Fellow office workers, please govern yourselves accordingly.

Never miss a post! Sign up here and get a free copy of Your Guide to Calling It Quits.

  • Awesome!

    I’m lucky–I’m totally unimportant at work. I’m never consulted about anything. Yeehaw! 😉

    • Cordelia

      Jealousy!

  • Victoria

    Hi there! I came over from PDitF and have been loitering for a while now.

    Let us know how this goes – do people actually get the message, or do you need to keep telling them to go away?

    Cheers!

    • Cordelia

      Hi Victoria! Thanks for reading! I heart PDitF infinitely, and guest posting there was the first major highlight of my bloggy life.

      I think after a while people will get the message. It’s just a question of how much hammering in it will take. 😛

  • Brilliant. At my job – there’s a constant amount of no need to know information swirling about (about students, other teachers, administrators, students’ crazy families, etc). I find I’m less stressed and happier when I just eat lunch in my room, but I don’t want to be the faculty betch, either.

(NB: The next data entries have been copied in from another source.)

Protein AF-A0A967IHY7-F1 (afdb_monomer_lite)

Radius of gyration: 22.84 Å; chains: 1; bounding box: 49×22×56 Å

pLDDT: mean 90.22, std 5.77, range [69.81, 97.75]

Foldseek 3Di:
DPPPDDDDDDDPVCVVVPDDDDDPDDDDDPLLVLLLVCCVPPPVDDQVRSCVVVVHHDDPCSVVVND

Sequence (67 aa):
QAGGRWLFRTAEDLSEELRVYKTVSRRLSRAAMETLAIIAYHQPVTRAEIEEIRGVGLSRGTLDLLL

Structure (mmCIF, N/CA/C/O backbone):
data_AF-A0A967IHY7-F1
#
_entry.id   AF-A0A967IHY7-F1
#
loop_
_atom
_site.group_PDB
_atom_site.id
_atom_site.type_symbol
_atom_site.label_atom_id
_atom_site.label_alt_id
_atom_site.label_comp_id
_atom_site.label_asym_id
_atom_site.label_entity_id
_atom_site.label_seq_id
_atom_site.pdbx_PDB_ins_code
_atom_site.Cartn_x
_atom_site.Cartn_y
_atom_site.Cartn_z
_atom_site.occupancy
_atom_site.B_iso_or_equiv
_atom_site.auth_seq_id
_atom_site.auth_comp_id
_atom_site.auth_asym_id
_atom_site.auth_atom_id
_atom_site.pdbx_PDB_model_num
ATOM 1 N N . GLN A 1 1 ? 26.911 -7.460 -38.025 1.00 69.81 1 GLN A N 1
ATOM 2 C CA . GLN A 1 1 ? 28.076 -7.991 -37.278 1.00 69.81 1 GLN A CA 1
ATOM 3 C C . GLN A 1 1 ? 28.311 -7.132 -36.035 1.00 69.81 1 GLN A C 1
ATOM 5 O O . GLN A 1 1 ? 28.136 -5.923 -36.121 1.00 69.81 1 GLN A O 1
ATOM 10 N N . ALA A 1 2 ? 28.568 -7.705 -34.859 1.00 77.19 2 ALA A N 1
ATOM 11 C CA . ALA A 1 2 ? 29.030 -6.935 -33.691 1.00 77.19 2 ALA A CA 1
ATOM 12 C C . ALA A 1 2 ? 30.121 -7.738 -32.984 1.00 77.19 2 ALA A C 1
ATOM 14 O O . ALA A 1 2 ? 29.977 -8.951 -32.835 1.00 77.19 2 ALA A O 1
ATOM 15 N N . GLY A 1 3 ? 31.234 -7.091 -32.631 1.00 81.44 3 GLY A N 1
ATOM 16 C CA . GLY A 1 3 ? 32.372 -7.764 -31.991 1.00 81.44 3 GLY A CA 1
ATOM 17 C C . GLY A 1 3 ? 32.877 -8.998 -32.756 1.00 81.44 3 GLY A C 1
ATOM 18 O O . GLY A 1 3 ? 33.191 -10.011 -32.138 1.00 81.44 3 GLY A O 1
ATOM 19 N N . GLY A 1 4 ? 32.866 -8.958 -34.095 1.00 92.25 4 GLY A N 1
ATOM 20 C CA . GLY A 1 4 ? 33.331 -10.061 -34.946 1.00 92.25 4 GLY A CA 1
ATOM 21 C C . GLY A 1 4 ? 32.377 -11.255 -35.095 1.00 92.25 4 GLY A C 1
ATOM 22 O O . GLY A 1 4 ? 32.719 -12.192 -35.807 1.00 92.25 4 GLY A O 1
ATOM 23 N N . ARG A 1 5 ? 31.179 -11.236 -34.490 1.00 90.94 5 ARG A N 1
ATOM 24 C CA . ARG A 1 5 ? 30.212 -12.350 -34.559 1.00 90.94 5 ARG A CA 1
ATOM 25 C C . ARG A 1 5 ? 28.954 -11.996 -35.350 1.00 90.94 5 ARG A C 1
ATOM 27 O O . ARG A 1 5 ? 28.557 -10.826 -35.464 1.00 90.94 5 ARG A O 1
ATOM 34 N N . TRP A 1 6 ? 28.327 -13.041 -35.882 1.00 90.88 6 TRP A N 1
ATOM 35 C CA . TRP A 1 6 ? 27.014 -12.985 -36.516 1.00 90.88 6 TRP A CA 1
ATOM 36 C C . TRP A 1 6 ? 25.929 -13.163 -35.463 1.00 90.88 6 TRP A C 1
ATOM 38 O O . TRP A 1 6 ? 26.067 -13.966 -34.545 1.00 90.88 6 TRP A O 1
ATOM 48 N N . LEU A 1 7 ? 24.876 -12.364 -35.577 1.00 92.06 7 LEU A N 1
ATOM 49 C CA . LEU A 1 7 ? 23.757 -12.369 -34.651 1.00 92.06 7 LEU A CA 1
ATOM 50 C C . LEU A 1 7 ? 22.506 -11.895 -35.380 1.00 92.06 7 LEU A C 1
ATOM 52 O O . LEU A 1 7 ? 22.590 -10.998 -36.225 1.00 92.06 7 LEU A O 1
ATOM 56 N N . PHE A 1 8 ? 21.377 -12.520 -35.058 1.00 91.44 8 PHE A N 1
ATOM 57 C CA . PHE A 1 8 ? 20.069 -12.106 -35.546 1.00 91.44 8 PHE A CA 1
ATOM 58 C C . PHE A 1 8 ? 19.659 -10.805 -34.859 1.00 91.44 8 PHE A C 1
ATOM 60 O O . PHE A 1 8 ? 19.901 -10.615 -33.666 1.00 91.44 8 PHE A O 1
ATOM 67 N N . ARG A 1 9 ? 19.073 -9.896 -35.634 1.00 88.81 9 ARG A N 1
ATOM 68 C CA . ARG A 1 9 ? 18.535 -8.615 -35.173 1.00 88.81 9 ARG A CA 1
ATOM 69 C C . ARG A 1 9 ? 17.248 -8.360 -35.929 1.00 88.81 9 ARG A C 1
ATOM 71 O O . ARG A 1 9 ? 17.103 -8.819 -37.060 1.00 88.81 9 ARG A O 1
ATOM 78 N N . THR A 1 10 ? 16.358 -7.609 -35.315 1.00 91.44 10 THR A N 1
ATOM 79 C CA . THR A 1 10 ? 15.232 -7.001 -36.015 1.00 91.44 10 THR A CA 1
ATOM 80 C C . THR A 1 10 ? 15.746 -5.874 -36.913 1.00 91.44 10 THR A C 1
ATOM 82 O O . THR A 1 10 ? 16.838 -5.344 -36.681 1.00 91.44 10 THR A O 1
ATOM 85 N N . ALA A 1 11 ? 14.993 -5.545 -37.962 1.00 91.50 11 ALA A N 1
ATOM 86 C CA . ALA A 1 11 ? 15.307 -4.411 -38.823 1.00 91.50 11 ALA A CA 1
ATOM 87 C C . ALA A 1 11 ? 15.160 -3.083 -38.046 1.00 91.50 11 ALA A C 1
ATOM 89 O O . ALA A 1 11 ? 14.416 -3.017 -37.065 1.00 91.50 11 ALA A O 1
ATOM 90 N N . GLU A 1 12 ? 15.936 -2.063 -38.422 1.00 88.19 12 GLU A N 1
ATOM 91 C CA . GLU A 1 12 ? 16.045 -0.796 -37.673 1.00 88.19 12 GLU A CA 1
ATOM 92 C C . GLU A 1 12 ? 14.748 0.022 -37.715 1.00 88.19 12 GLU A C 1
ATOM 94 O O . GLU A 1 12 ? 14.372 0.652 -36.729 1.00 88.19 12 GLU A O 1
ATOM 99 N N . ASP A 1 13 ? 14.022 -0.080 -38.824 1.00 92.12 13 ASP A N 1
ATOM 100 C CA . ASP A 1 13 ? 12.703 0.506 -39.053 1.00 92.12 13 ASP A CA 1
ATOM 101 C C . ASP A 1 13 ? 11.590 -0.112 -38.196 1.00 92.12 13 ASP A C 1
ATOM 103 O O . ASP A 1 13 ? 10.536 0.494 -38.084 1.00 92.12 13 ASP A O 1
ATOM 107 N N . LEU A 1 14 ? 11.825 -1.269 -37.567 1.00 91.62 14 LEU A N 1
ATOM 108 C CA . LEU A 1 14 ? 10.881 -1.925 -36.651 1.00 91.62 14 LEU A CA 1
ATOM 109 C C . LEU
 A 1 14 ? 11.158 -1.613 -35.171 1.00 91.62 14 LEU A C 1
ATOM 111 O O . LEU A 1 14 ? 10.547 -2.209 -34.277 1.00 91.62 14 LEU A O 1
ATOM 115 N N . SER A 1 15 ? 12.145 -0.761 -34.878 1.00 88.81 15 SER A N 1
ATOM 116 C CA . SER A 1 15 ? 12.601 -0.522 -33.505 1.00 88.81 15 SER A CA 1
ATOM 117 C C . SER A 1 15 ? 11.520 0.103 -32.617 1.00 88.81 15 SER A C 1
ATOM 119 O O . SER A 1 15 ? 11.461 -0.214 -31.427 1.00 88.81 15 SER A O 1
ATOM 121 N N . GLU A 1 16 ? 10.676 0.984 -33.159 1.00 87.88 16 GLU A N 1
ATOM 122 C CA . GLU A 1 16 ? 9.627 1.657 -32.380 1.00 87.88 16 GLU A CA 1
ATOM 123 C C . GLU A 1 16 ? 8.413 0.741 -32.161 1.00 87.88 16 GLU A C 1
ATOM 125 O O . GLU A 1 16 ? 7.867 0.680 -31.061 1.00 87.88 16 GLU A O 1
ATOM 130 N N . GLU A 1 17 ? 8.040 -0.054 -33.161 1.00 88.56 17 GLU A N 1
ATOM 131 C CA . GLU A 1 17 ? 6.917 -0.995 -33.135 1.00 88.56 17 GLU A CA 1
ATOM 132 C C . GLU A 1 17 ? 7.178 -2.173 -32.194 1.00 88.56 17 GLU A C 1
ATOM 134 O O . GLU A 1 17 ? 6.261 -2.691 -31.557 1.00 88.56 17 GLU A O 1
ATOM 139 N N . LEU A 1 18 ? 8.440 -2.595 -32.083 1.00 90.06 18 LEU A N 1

    In any in event, excellent quit. Now, is there a way to do this with family information?

    Just a thought…

    Xo,
    Bridget

    • Cordelia

      If you figure one out, let me know!

  • Two thoughts…if you are in the U.S. Where unemployment is very high for the 2d or 3d year it may be likely that others lack your skills or self-confidence and are quite terrified to lose a (decent) job. So they gibberish out of fear…

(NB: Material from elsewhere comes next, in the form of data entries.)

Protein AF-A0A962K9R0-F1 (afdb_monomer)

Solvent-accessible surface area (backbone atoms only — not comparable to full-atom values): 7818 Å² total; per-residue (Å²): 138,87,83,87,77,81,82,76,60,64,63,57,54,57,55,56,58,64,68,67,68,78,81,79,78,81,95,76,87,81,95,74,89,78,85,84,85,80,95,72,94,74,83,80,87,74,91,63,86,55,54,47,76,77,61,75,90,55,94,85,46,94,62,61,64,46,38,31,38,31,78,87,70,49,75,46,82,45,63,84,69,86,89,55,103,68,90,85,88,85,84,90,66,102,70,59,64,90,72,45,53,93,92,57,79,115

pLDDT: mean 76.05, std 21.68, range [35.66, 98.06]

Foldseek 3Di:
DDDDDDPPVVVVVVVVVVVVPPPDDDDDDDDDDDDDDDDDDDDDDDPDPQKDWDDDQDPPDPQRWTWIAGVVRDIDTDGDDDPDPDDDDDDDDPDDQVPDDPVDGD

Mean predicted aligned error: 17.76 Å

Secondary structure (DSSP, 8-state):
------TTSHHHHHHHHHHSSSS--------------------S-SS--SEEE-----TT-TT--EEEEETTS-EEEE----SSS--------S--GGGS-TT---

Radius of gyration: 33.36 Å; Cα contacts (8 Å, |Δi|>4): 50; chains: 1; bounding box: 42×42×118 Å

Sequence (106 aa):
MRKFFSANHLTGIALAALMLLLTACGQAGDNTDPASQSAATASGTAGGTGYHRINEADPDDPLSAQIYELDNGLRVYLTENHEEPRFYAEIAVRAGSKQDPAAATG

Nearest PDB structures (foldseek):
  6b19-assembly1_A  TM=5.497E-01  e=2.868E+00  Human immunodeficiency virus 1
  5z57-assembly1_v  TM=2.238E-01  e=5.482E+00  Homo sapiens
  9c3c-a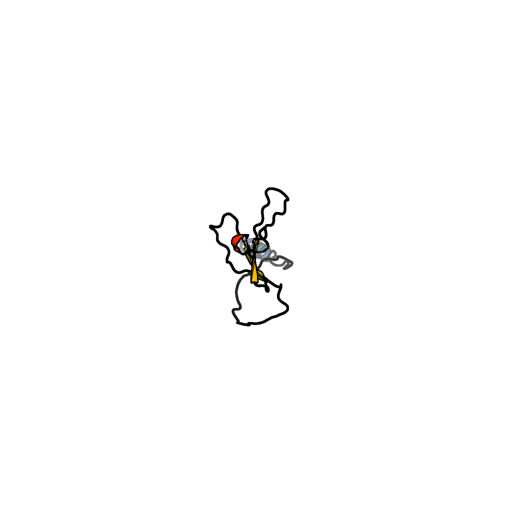ssembly1_d  TM=2.150E-01  e=8.086E+00  Oryctolagus cuniculus

Structure (mmCIF, N/CA/C/O backbone):
data_AF-A0A962K9R0-F1
#
_entry.id   AF-A0A962K9R0-F1
#
loop_
_atom_site.group_PDB
_atom_site.id
_atom_site.type_symbol
_atom_site.label_atom_id
_atom_site.label_alt_id
_atom_site.label_comp_id
_atom_site.label_asym_id
_atom_site.label_entity_id
_atom_site.label_seq_id
_atom_site.pdbx_PDB_ins_code
_atom_site.Cartn_x
_atom_site.Cartn_y
_atom_site.Cartn_z
_atom_site.occupancy
_atom_site.B_iso_or_equiv
_atom_site.auth_seq_id
_atom_site.auth_comp_id
_atom_site.auth_asym_id
_atom_site.auth_atom_id
_atom_site.pdbx_PDB_model_num
ATOM 1 N N . MET A 1 1 ? -30.956 -30.525 88.281 1.00 43.19 1 MET A N 1
ATOM 2 C CA . MET A 1 1 ? -29.673 -30.682 87.560 1.00 43.19 1 MET A CA 1
ATOM 3 C C . MET A 1 1 ? -29.812 -30.048 86.182 1.00 43.19 1 MET A C 1
ATOM 5 O O . MET A 1 1 ? -30.467 -30.616 85.320 1.00 43.19 1 MET A O 1
ATOM 9 N N . ARG A 1 2 ? -29.297 -28.825 86.009 1.00 40.34 2 ARG A N 1
ATOM 10 C CA . ARG A 1 2 ? -29.301 -28.093 84.734 1.00 40.34 2 ARG A CA 1
ATOM 11 C C . ARG A 1 2 ? -28.057 -28.506 83.943 1.00 40.34 2 ARG A C 1
ATOM 13 O O . ARG A 1 2 ? -26.953 -28.237 84.404 1.00 40.34 2 ARG A O 1
ATOM 20 N N . LYS A 1 3 ? -28.222 -29.168 82.795 1.00 55.22 3 LYS A N 1
ATOM 21 C CA . LYS A 1 3 ? -27.131 -29.366 81.830 1.00 55.22 3 LYS A CA 1
ATOM 22 C C . LYS A 1 3 ? -27.150 -28.198 80.846 1.00 55.22 3 LYS A C 1
ATOM 24 O O . LYS A 1 3 ? -28.105 -28.033 80.097 1.00 55.22 3 LYS A O 1
ATOM 29 N N . PHE A 1 4 ? -26.105 -27.382 80.913 1.00 58.00 4 PHE A N 1
ATOM 30 C CA . PHE A 1 4 ? -25.772 -26.362 79.928 1.00 58.00 4 PHE A CA 1
ATOM 31 C C . PHE A 1 4 ? -25.250 -27.058 78.664 1.00 58.00 4 PHE A C 1
ATOM 33 O O . PHE A 1 4 ? -24.234 -27.746 78.728 1.00 58.00 4 PHE A O 1
ATOM 40 N N . PHE A 1 5 ? -25.928 -26.879 77.531 1.00 59.28 5 PHE A N 1
ATOM 41 C CA . PHE A 1 5 ? -25.361 -27.124 76.205 1.00 59.28 5 PHE A CA 1
ATOM 42 C C . PHE A 1 5 ? -25.292 -25.782 75.470 1.00 59.28 5 PHE A C 1
ATOM 44 O O . PHE A 1 5 ? -26.267 -25.037 75.410 1.00 59.28 5 PHE A O 1
ATOM 51 N N . SER A 1 6 ? -24.080 -25.457 75.027 1.00 55.84 6 SER A N 1
ATOM 52 C CA . SER A 1 6 ? -23.618 -24.157 74.540 1.00 55.84 6 SER A CA 1
ATOM 53 C C . SER A 1 6 ? -24.272 -23.754 73.214 1.00 55.84 6 SER A C 1
ATOM 55 O O . SER A 1 6 ? -24.190 -24.476 72.223 1.00 55.84 6 SER A O 1
ATOM 57 N N . ALA A 1 7 ? -24.870 -22.562 73.188 1.00 60.09 7 ALA A N 1
ATOM 58 C CA . ALA A 1 7 ? -25.544 -21.956 72.038 1.00 60.09 7 ALA A CA 1
ATOM 59 C C . ALA A 1 7 ? -24.587 -21.302 71.011 1.00 60.09 7 ALA A C 1
ATOM 61 O O . ALA A 1 7 ? -25.029 -20.503 70.193 1.00 60.09 7 ALA A O 1
ATOM 62 N N . ASN A 1 8 ? -23.289 -21.635 71.025 1.00 60.00 8 ASN A N 1
ATOM 63 C CA . ASN A 1 8 ? -22.276 -20.973 70.187 1.00 60.00 8 ASN A CA 1
ATOM 64 C C . ASN A 1 8 ? -21.884 -21.740 68.908 1.00 60.00 8 ASN A C 1
ATOM 66 O O . ASN A 1 8 ? -21.065 -21.258 68.133 1.00 60.00 8 ASN A O 1
ATOM 70 N N . HIS A 1 9 ? -22.462 -22.923 68.668 1.00 58.88 9 HIS A N 1
ATOM 71 C CA . HIS A 1 9 ? -22.206 -23.717 67.454 1.00 58.88 9 HIS A CA 1
ATOM 72 C C . HIS A 1 9 ? -23.325 -23.617 66.405 1.00 58.88 9 HIS A C 1
ATOM 74 O O . HIS A 1 9 ? -23.107 -23.951 65.244 1.00 58.88 9 HIS A O 1
ATOM 80 N N . LEU A 1 10 ? -24.509 -23.125 66.786 1.00 54.62 10 LEU A N 1
ATOM 81 C CA . LEU A 1 10 ? -25.661 -23.034 65.883 1.00 54.62 10 LEU A CA 1
ATOM 82 C C . LEU A 1 10 ? -25.539 -21.860 64.892 1.00 54.62 10 LEU A C 1
ATOM 84 O O . LEU A 1 10 ? -25.954 -21.970 63.743 1.00 54.62 10 LEU A O 1
ATOM 88 N N . THR A 1 11 ? -24.915 -20.757 65.313 1.00 57.69 11 THR A N 1
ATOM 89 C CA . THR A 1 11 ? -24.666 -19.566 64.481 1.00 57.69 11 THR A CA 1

    This also makes me damn glad I work alone at home!

    • Cordelia

      I can’t wait till I can say the same!

  • jj

    Just came across your blog. Love your advice. I used to feel the need to respond if I was cc:d on something but now I definitely do not respond unless I should be involved. I’ve also seen countless email strings where the person ends up answering his /her own question. Recently a co-worker initiated this long email conversation for a new project, got people scrambling for answers, before realizing that the project idea was not even do-able. Basically he didn’t do any initial investigation before sending his thoughts out into the world. My best advice for anyone working is to : Sometimes you just got to tune out and/or WAIT; most problems will solve themselves.

    • Cordelia

      My thoughts exactly! I’ve also had the experience that many dilemmas wind up solving themselves if you just give people a little time to work it out themselves. E-mail makes it way too easy for people to just think out loud and share their half-formed thoughts before they’ve really solidified anything.

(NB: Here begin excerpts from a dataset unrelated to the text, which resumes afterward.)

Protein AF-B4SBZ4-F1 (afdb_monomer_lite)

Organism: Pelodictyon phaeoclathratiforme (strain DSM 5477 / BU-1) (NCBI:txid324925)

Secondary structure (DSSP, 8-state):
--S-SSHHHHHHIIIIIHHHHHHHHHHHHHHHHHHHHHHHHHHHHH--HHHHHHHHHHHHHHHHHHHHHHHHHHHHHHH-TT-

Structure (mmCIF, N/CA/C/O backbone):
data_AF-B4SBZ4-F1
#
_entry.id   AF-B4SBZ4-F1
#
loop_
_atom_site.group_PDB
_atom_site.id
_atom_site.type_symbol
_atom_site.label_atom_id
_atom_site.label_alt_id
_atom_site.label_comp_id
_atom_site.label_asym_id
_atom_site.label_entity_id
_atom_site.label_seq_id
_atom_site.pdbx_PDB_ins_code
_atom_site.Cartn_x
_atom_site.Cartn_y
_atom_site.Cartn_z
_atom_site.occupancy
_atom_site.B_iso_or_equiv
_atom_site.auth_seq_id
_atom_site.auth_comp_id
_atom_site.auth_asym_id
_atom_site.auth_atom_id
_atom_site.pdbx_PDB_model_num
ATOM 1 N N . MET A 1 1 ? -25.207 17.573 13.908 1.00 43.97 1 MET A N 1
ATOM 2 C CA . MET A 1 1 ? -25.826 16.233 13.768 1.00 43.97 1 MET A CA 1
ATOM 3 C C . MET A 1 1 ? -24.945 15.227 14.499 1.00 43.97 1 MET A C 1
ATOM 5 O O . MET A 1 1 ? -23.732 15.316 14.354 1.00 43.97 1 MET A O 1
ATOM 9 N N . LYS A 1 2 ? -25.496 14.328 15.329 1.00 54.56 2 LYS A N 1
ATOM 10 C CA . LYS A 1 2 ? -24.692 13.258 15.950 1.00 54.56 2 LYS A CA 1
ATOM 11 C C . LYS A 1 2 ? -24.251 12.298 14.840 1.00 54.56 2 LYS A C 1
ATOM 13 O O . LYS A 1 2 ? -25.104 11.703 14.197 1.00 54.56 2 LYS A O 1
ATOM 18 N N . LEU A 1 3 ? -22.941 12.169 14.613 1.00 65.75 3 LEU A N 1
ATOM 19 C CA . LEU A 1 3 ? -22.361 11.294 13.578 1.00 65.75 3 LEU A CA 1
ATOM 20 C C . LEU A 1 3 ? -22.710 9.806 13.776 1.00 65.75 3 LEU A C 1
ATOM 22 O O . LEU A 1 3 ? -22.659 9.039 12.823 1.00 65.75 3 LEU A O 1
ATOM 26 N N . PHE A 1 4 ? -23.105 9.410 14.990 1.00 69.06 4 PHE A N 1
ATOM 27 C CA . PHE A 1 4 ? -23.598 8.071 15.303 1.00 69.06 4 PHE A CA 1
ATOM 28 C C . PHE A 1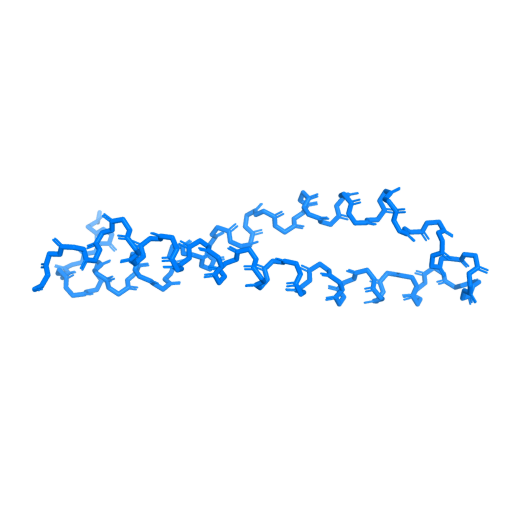 4 ? -24.819 8.186 16.231 1.00 69.06 4 PHE A C 1
ATOM 30 O O . PHE A 1 4 ? -24.650 8.604 17.379 1.00 69.06 4 PHE A O 1
ATOM 37 N N . PRO A 1 5 ? -26.037 7.879 15.752 1.00 70.62 5 PRO A N 1
ATOM 38 C CA . PRO A 1 5 ? -27.251 7.943 16.566 1.00 70.62 5 PRO A CA 1
ATOM 39 C C . PRO A 1 5 ? -27.331 6.809 17.605 1.00 70.62 5 PRO A C 1
ATOM 41 O O . PRO A 1 5 ? -27.849 7.046 18.691 1.00 70.62 5 PRO A O 1
ATOM 44 N N . ASP A 1 6 ? -26.723 5.647 17.320 1.00 80.19 6 ASP A N 1
ATOM 45 C CA . ASP A 1 6 ? -26.781 4.434 18.150 1.00 80.19 6 ASP A CA 1
ATOM 46 C C . ASP A 1 6 ? -25.398 3.868 18.515 1.00 80.19 6 ASP A C 1
ATOM 48 O O . ASP A 1 6 ? -24.439 3.923 17.731 1.00 80.19 6 ASP A O 1
ATOM 52 N N . PHE A 1 7 ? -25.299 3.269 19.709 1.00 78.56 7 PHE A N 1
ATOM 53 C CA . PHE A 1 7 ? -24.058 2.681 20.236 1.00 78.56 7 PHE A CA 1
ATOM 54 C C . PHE A 1 7 ? -23.583 1.478 19.403 1.00 78.56 7 PHE A C 1
ATOM 56 O O . PHE A 1 7 ? -22.379 1.292 19.208 1.00 78.56 7 PHE A O 1
ATOM 63 N N . GLU A 1 8 ? -24.514 0.697 18.847 1.00 78.00 8 GLU A N 1
ATOM 64 C CA . GLU A 1 8 ? -24.196 -0.422 17.953 1.00 78.00 8 GLU A CA 1
ATOM 65 C C . GLU A 1 8 ? -23.584 0.046 16.631 1.00 78.00 8 GLU A C 1
ATOM 67 O O . GLU A 1 8 ? -22.564 -0.493 16.191 1.00 78.00 8 GLU A O 1
ATOM 72 N N . THR A 1 9 ? -24.136 1.109 16.040 1.00 78.50 9 THR A N 1
ATOM 73 C CA . THR A 1 9 ? -23.613 1.726 14.813 1.00 78.50 9 THR A CA 1
ATOM 74 C C . THR A 1 9 ? -22.196 2.248 15.031 1.00 78.50 9 THR A C 1
ATOM 76 O O . THR A 1 9 ? -21.308 1.996 14.212 1.00 78.50 9 THR A O 1
ATOM 79 N N . LYS A 1 10 ? -21.939 2.888 16.181 1.00 78.31 10 LYS A N 1
ATOM 80 C CA . LYS A 1 10 ? -20.589 3.311 16.583 1.00 78.31 10 LYS A CA 1
ATOM 81 C C . LYS A 1 10 ? -19.641 2.115 16.732 1.00 78.31 10 LYS A C 1
ATOM 83 O O . LYS A 1 10 ? -18.530 2.153 16.208 1.00 78.31 10 LYS A O 1
ATOM 88 N N . LYS A 1 11 ? -20.070 1.037 17.399 1.00 77.25 11 LYS A N 1
ATOM 89 C CA . LYS A 1 11 ? -19.250 -0.172 17.612 1.00 77.25 11 LYS A CA 1
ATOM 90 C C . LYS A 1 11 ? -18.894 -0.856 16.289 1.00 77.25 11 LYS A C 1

      Glad you’ve found me, and I hope you stick around!

  • Exactly!

    So many of my “no need to know” situations are people trying to rope me into their own “emergencies” that really aren’t emergencies at all:

    “I haven’t got a response to my email yet and they said they’d respond by the end of the day!” O.k., well, it’s 1:00 now, so how about you wait a little before you start panicking?

    “We have clients coming in and someone’s already in the conference room!” O.k., well, that’s for the attorneys using the conference room to figure out. Maybe they’ll be done by the time the new clients come in, but even if they aren’t, it’s not your responsibility to book the room, so who cares?